Asheville’s decline is a mix of bad policy choices, cultural displacement, and a failure to face homelessness and public safety realities head on.
Late 2024’s Hurricane Helene left parts of western North Carolina reeling, and Asheville’s recovery exposed cracks in local systems that are now impossible to ignore. Officials and national outlets argued about who should get credit for keeping people informed during the emergency, but the real story is how fragile local infrastructure and policy decisions compounded the damage.
Over the last several years Asheville’s problems didn’t start with a storm; they were already taking root in decisions that shifted priorities away from basic public safety and strong municipal management. When a city stops treating certain 911 calls as routine, you change residents’ expectations about what government will protect. That kind of policy shift doesn’t just affect statistics; it changes how people feel safe walking their streets.
Back in 2021 the police announced they would not respond to some service calls, citing staffing shortfalls as the reason. That move came on the heels of nationwide pressure to rethink policing after the BLM protests and the defund movement, and residents say the timing made the situation worse. Whatever the official explanation, the result has been less visible enforcement and a growing sense that low-level crime and disorder go unaddressed.
Homelessness has swollen into the most visible sign of decline, and the response from many local leaders has been to treat housing supply as the only solution. That ignores a hard truth: a big portion of the unhoused population struggles with addiction and serious mental illness. Without confronting those root causes, housing alone becomes a temporary bandage that masks persistent problems.
Once-charming, US mountain escape has transformed into 'nasty, crazy, and scary' city https://t.co/1dBfc88kTp pic.twitter.com/zfg5FWEULi
— New York Post (@nypost) April 25, 2026
Locals and long-time residents describe a city that used to hum with a distinct culture but now feels unfamiliar and unsafe to those who lived there for decades. Newcomers and tourism dollars changed neighborhoods, but so did policies that tolerated public drug use, aggressive panhandling, and encampments in commercial corridors. The result has been erosion of the small-town rhythms that once defined western North Carolina communities.
A social post from a former regular lays out the change in plain, personal terms and captures why many longtime residents have stopped coming around. That voice isn’t cherry-picked; it’s the kind of observation you hear from folks who watched neighborhood traditions replaced by a different, disconnected urban vibe. Those shifts are cultural as much as political, but policy choices accelerate cultural turnover when they fail to protect community standards.
Back then, Asheville was a hillbilly Mecca. Old men sat on benches outside Hardee’s with their sausage biscuits and coffee to gossip. Bluegrass played on gas station speakers. People clogged on weekends. Folks sounded like they’d never left WNC—the accents were thick.
By the time the city ended Belle Chere in 2013, Asheville had become a place I didn’t recognize.
Transplants had flooded out the locals, who escaped to Madison and Haywood counties.
Local accents? Gone. Bluegrass and clogging? Bastardized by people with zero ties to the traditions. The old men at Hardee’s? Replaced by homeless junkies nodding off and drooling on themselves.
It’s so bad that I’ve avoided Asheville for more than a decade. Only one of my children has ever been to the city, and she only went so I could take her to the Biltmore House.
Asheville is like an infection—and as much as it pains my heart to admit it, that infection is spreading.
The last time I was in Canton, we went out to eat. There wasn’t a single person in the restaurant with a local accent. Women in Lilly Pulitzer and men in dock shoes walked the sidewalks where overalls and work boots once ruled.
It won’t be long before the same policies that created this new Asheville turns the rest of WNC into a shell of its former self.
Short, direct reactions like “Sad, really” reflect the frustration many feel watching their hometowns change in ways that feel avoidable. Those one-liners carry a lot of weight because they aren’t polished op-ed pieces; they’re the notes people leave when they’re fed up. For a lot of residents, the sense that the city’s leaders are either unwilling or unable to stop the decline is the real trigger for anger.

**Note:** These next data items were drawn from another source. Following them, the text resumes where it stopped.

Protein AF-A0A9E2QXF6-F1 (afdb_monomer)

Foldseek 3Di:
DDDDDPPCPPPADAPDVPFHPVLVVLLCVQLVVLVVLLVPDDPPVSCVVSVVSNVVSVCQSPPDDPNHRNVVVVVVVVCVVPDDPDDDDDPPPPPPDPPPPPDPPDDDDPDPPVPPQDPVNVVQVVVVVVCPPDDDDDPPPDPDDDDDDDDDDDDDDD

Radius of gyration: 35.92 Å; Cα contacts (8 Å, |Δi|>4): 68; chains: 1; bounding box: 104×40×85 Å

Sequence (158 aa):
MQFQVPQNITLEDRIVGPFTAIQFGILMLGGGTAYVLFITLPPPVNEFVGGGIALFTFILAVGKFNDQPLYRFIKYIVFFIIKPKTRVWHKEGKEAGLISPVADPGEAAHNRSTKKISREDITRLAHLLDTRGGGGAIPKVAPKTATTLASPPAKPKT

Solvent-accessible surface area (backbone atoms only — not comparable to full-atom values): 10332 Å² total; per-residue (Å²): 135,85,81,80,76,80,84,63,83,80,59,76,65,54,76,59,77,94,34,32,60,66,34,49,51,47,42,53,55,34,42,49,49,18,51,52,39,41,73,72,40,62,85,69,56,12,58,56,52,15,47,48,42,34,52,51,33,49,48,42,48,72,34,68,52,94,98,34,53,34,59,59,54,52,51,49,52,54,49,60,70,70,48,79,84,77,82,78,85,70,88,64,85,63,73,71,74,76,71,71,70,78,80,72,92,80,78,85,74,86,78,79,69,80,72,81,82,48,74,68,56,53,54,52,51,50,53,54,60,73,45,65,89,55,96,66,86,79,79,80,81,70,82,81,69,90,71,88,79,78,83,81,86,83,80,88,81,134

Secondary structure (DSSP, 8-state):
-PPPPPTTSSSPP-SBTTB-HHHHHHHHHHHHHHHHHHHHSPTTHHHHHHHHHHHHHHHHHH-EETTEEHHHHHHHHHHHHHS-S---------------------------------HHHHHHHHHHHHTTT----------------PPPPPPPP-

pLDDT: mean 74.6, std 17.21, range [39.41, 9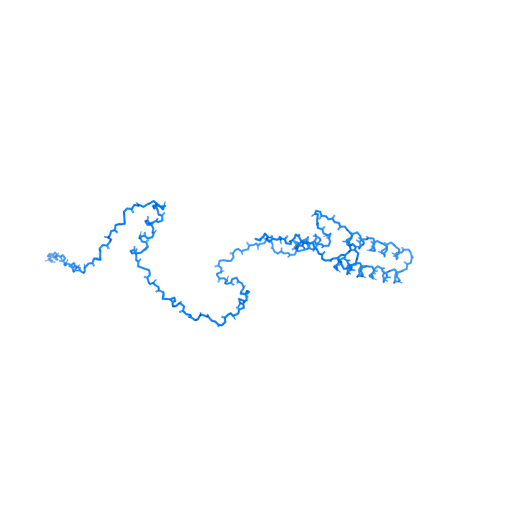5.12]

Mean predicted aligned error: 18.62 Å

Structure (mmCIF, N/CA/C/O backbone):
data_AF-A0A9E2QXF6-F1
#
_entry.id   AF-A0A9E2QXF6-F1
#
loop_
_atom_site.group_PDB
_atom_site.id
_atom_site.type_symbol
_atom_site.label_atom_id
_atom_site.label_alt_id
_atom_site.label_comp_id
_atom_site.label_asym_id
_atom_site.label_entity_id
_atom_site.label_seq_id
_atom_site.pdbx_PDB_ins_code
_atom_site.Cartn_x
_atom_site.Cartn_y
_atom_site.Cartn_z
_atom_site.occupancy
_atom_site.B_iso_or_equiv
_atom_site.auth_seq_id
_atom_site.auth_comp_id
_atom_site.auth_asym_id
_atom_site.auth_atom_id
_atom_site.pdbx_PDB_model_num
ATOM 1 N N . MET A 1 1 ? 8.322 -8.307 40.678 1.00 70.12 1 MET A N 1
ATOM 2 C CA . MET A 1 1 ? 8.843 -8.475 39.304 1.00 70.12 1 MET A CA 1
ATOM 3 C C . MET A 1 1 ? 8.020 -7.571 38.400 1.00 70.12 1 MET A C 1
ATOM 5 O O . MET A 1 1 ? 6.816 -7.768 38.319 1.00 70.12 1 MET A O 1
ATOM 9 N N . GLN A 1 2 ? 8.617 -6.513 37.849 1.00 76.00 2 GLN A N 1
ATOM 10 C CA . GLN A 1 2 ? 7.920 -5.597 36.940 1.00 76.00 2 GLN A CA 1
ATOM 11 C C . GLN A 1 2 ? 7.938 -6.211 35.537 1.00 76.00 2 GLN A C 1
ATOM 13 O O . GLN A 1 2 ? 9.009 -6.484 35.000 1.00 76.00 2 GLN A O 1
ATOM 18 N N . PHE A 1 3 ? 6.761 -6.473 34.972 1.00 77.25 3 PHE A N 1
ATOM 19 C CA . PHE A 1 3 ? 6.633 -6.934 33.592 1.00 77.25 3 PHE A CA 1
ATOM 20 C C . PHE A 1 3 ? 6.918 -5.765 32.647 1.00 77.25 3 PHE A C 1
ATOM 22 O O . PHE A 1 3 ? 6.263 -4.727 32.725 1.00 77.25 3 PHE A O 1
ATOM 29 N N . GLN A 1 4 ? 7.898 -5.924 31.757 1.00 79.56 4 GLN A N 1
ATOM 30 C CA . GLN A 1 4 ? 8.110 -4.976 30.669 1.00 79.56 4 GLN A CA 1
ATOM 31 C C . GLN A 1 4 ? 7.023 -5.193 29.621 1.00 79.56 4 GLN A C 1
ATOM 33 O O . GLN A 1 4 ? 6.879 -6.288 29.081 1.00 79.56 4 GLN A O 1
ATOM 38 N N . VAL A 1 5 ? 6.246 -4.145 29.352 1.00 80.69 5 VAL A N 1
ATOM 39 C CA . VAL A 1 5 ? 5.258 -4.160 28.275 1.00 80.69 5 VAL A CA 1
ATOM 40 C C . VAL A 1 5 ? 6.012 -4.111 26.943 1.00 80.69 5 VAL A C 1
ATOM 42 O O . VAL A 1 5 ? 6.783 -3.171 26.730 1.00 80.69 5 VAL A O 1
ATOM 45 N N . PRO A 1 6 ? 5.808 -5.081 26.037 1.00 76.69 6 PRO A N 1
ATOM 46 C CA . PRO A 1 6 ? 6.370 -5.018 24.695 1.00 76.69 6 PRO A CA 1
ATOM 47 C C . PRO A 1 6 ? 5.828 -3.782 23.965 1.00 76.69 6 PRO A C 1
ATOM 49 O O . PRO A 1 6 ? 4.631 -3.675 23.714 1.00 76.69 6 PRO A O 1
ATOM 52 N N . GLN A 1 7 ? 6.706 -2.840 23.619 1.00 76.94 7 GLN A N 1
ATOM 53 C CA . GLN A 1 7 ? 6.322 -1.573 22.975 1.00 76.94 7 GLN A CA 1
ATOM 54 C C . GLN A 1 7 ? 6.172 -1.683 21.444 1.00 76.94 7 GLN A C 1
ATOM 56 O O . GLN A 1 7 ? 5.663 -0.771 20.798 1.00 76.94 7 GLN A O 1
ATOM 61 N N . ASN A 1 8 ? 6.555 -2.817 20.848 1.00 67.94 8 ASN A N 1
ATOM 62 C CA . ASN A 1 8 ? 6.576 -3.010 19.393 1.00 67.94 8 ASN A CA 1
ATOM 63 C C . ASN A 1 8 ? 5.335 -3.731 18.836 1.00 67.94 8 ASN A C 1
ATOM 65 O O . ASN A 1 8 ? 5.412 -4.334 17.773 1.00 67.94 8 ASN A O 1
ATOM 69 N N . ILE A 1 9 ? 4.178 -3.671 19.502 1.00 67.06 9 ILE A N 1
ATOM 70 C CA . ILE A 1 9 ? 2.957 -4.325 18.985 1.00 67.06 9 ILE A CA 1
ATOM 71 C C . ILE A 1 9 ? 2.372 -3.631 17.742 1.00 67.06 9 ILE A C 1
ATOM 73 O O . ILE A 1 9 ? 1.606 -4.235 16.997 1.00 67.06 9 ILE A O 1
ATOM 77 N N . THR A 1 10 ? 2.718 -2.362 17.516 1.00 67.25 10 THR A N 1
ATOM 78 C CA . THR A 1 10 ? 2.118 -1.536 16.451 1.00 67.25 10 THR A CA 1
ATOM 79 C C . THR A 1 10 ? 3.014 -1.417 15.215 1.00 67.25 10 THR A C 1
ATOM 81 O O . THR A 1 10 ? 2.541 -1.038 14.141 1.00 67.25 10 THR A O 1
ATOM 84 N N . LEU A 1 11 ? 4.306 -1.733 15.350 1.00 70.62 11 LEU A N 1
ATOM 85 C CA . LEU A 1 11 ? 5.267 -1.662 14.255 1.00 70.62 11 LEU A CA 1
ATOM 86 C C . LEU A 1 11 ? 5.231 -2.969 13.465 1.00 70.62 11 LEU A C 1
ATOM 88 O O . LEU A 1 11 ? 5.443 -4.042 14.017 1.00 70.62 11 LEU A O 1
ATOM 92 N N . GLU A 1 12 ? 4.957 -2.869 12.167 1.00 74.62 12 GLU A N 1
ATOM 93 C CA . GLU A 1 12 ? 5.057 -4.014 11.264 1.00 74.62 12 GLU A CA 1
ATOM 94 C C . GLU A 1 12 ? 6.492 -4.532 11.195 1.00 74.62 12 GLU A C 1
ATOM 96 O O . GLU A 1 12 ? 7.447 -3.747 11.153 1.00 74.62 12 GLU A O 1
ATOM 101 N N . ASP A 1 13 ? 6.614 -5.858 11.138 1.00 80.44 13 ASP A N 1
ATOM 102 C CA . ASP A 1 13 ? 7.901 -6.521 11.017 1.00 80.44 13 ASP A CA 1
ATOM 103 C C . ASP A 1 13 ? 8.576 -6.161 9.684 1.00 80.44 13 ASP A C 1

There’s an obvious contrast: other cities have chosen stricter enforcement, targeted addiction treatment, and coordinated shelter-plus-care models that pair housing with wraparound services. Those approaches are not politically sexy but they work when implemented consistently and with accountability. Asheville’s slide shows what happens when experiments replace tried-and-true public safety and social-service strategies.
Hurricanes and natural disasters shine a harsh light on governance. When disaster hits, cities with clear priorities and functioning emergency networks cope better, and the difference is not accidental. Asheville’s problems are a product of choices, and change will require local leaders to admit where those choices led and to act differently going forward.
Other communities are proving alternatives are possible, but turning things around takes clear political will and a willingness to treat homelessness, mental health, and public safety as interlocking problems rather than separate policy talking points. If leaders want their cities to thrive again, they’ll need to make decisions that restore order, address addiction, and put residents first.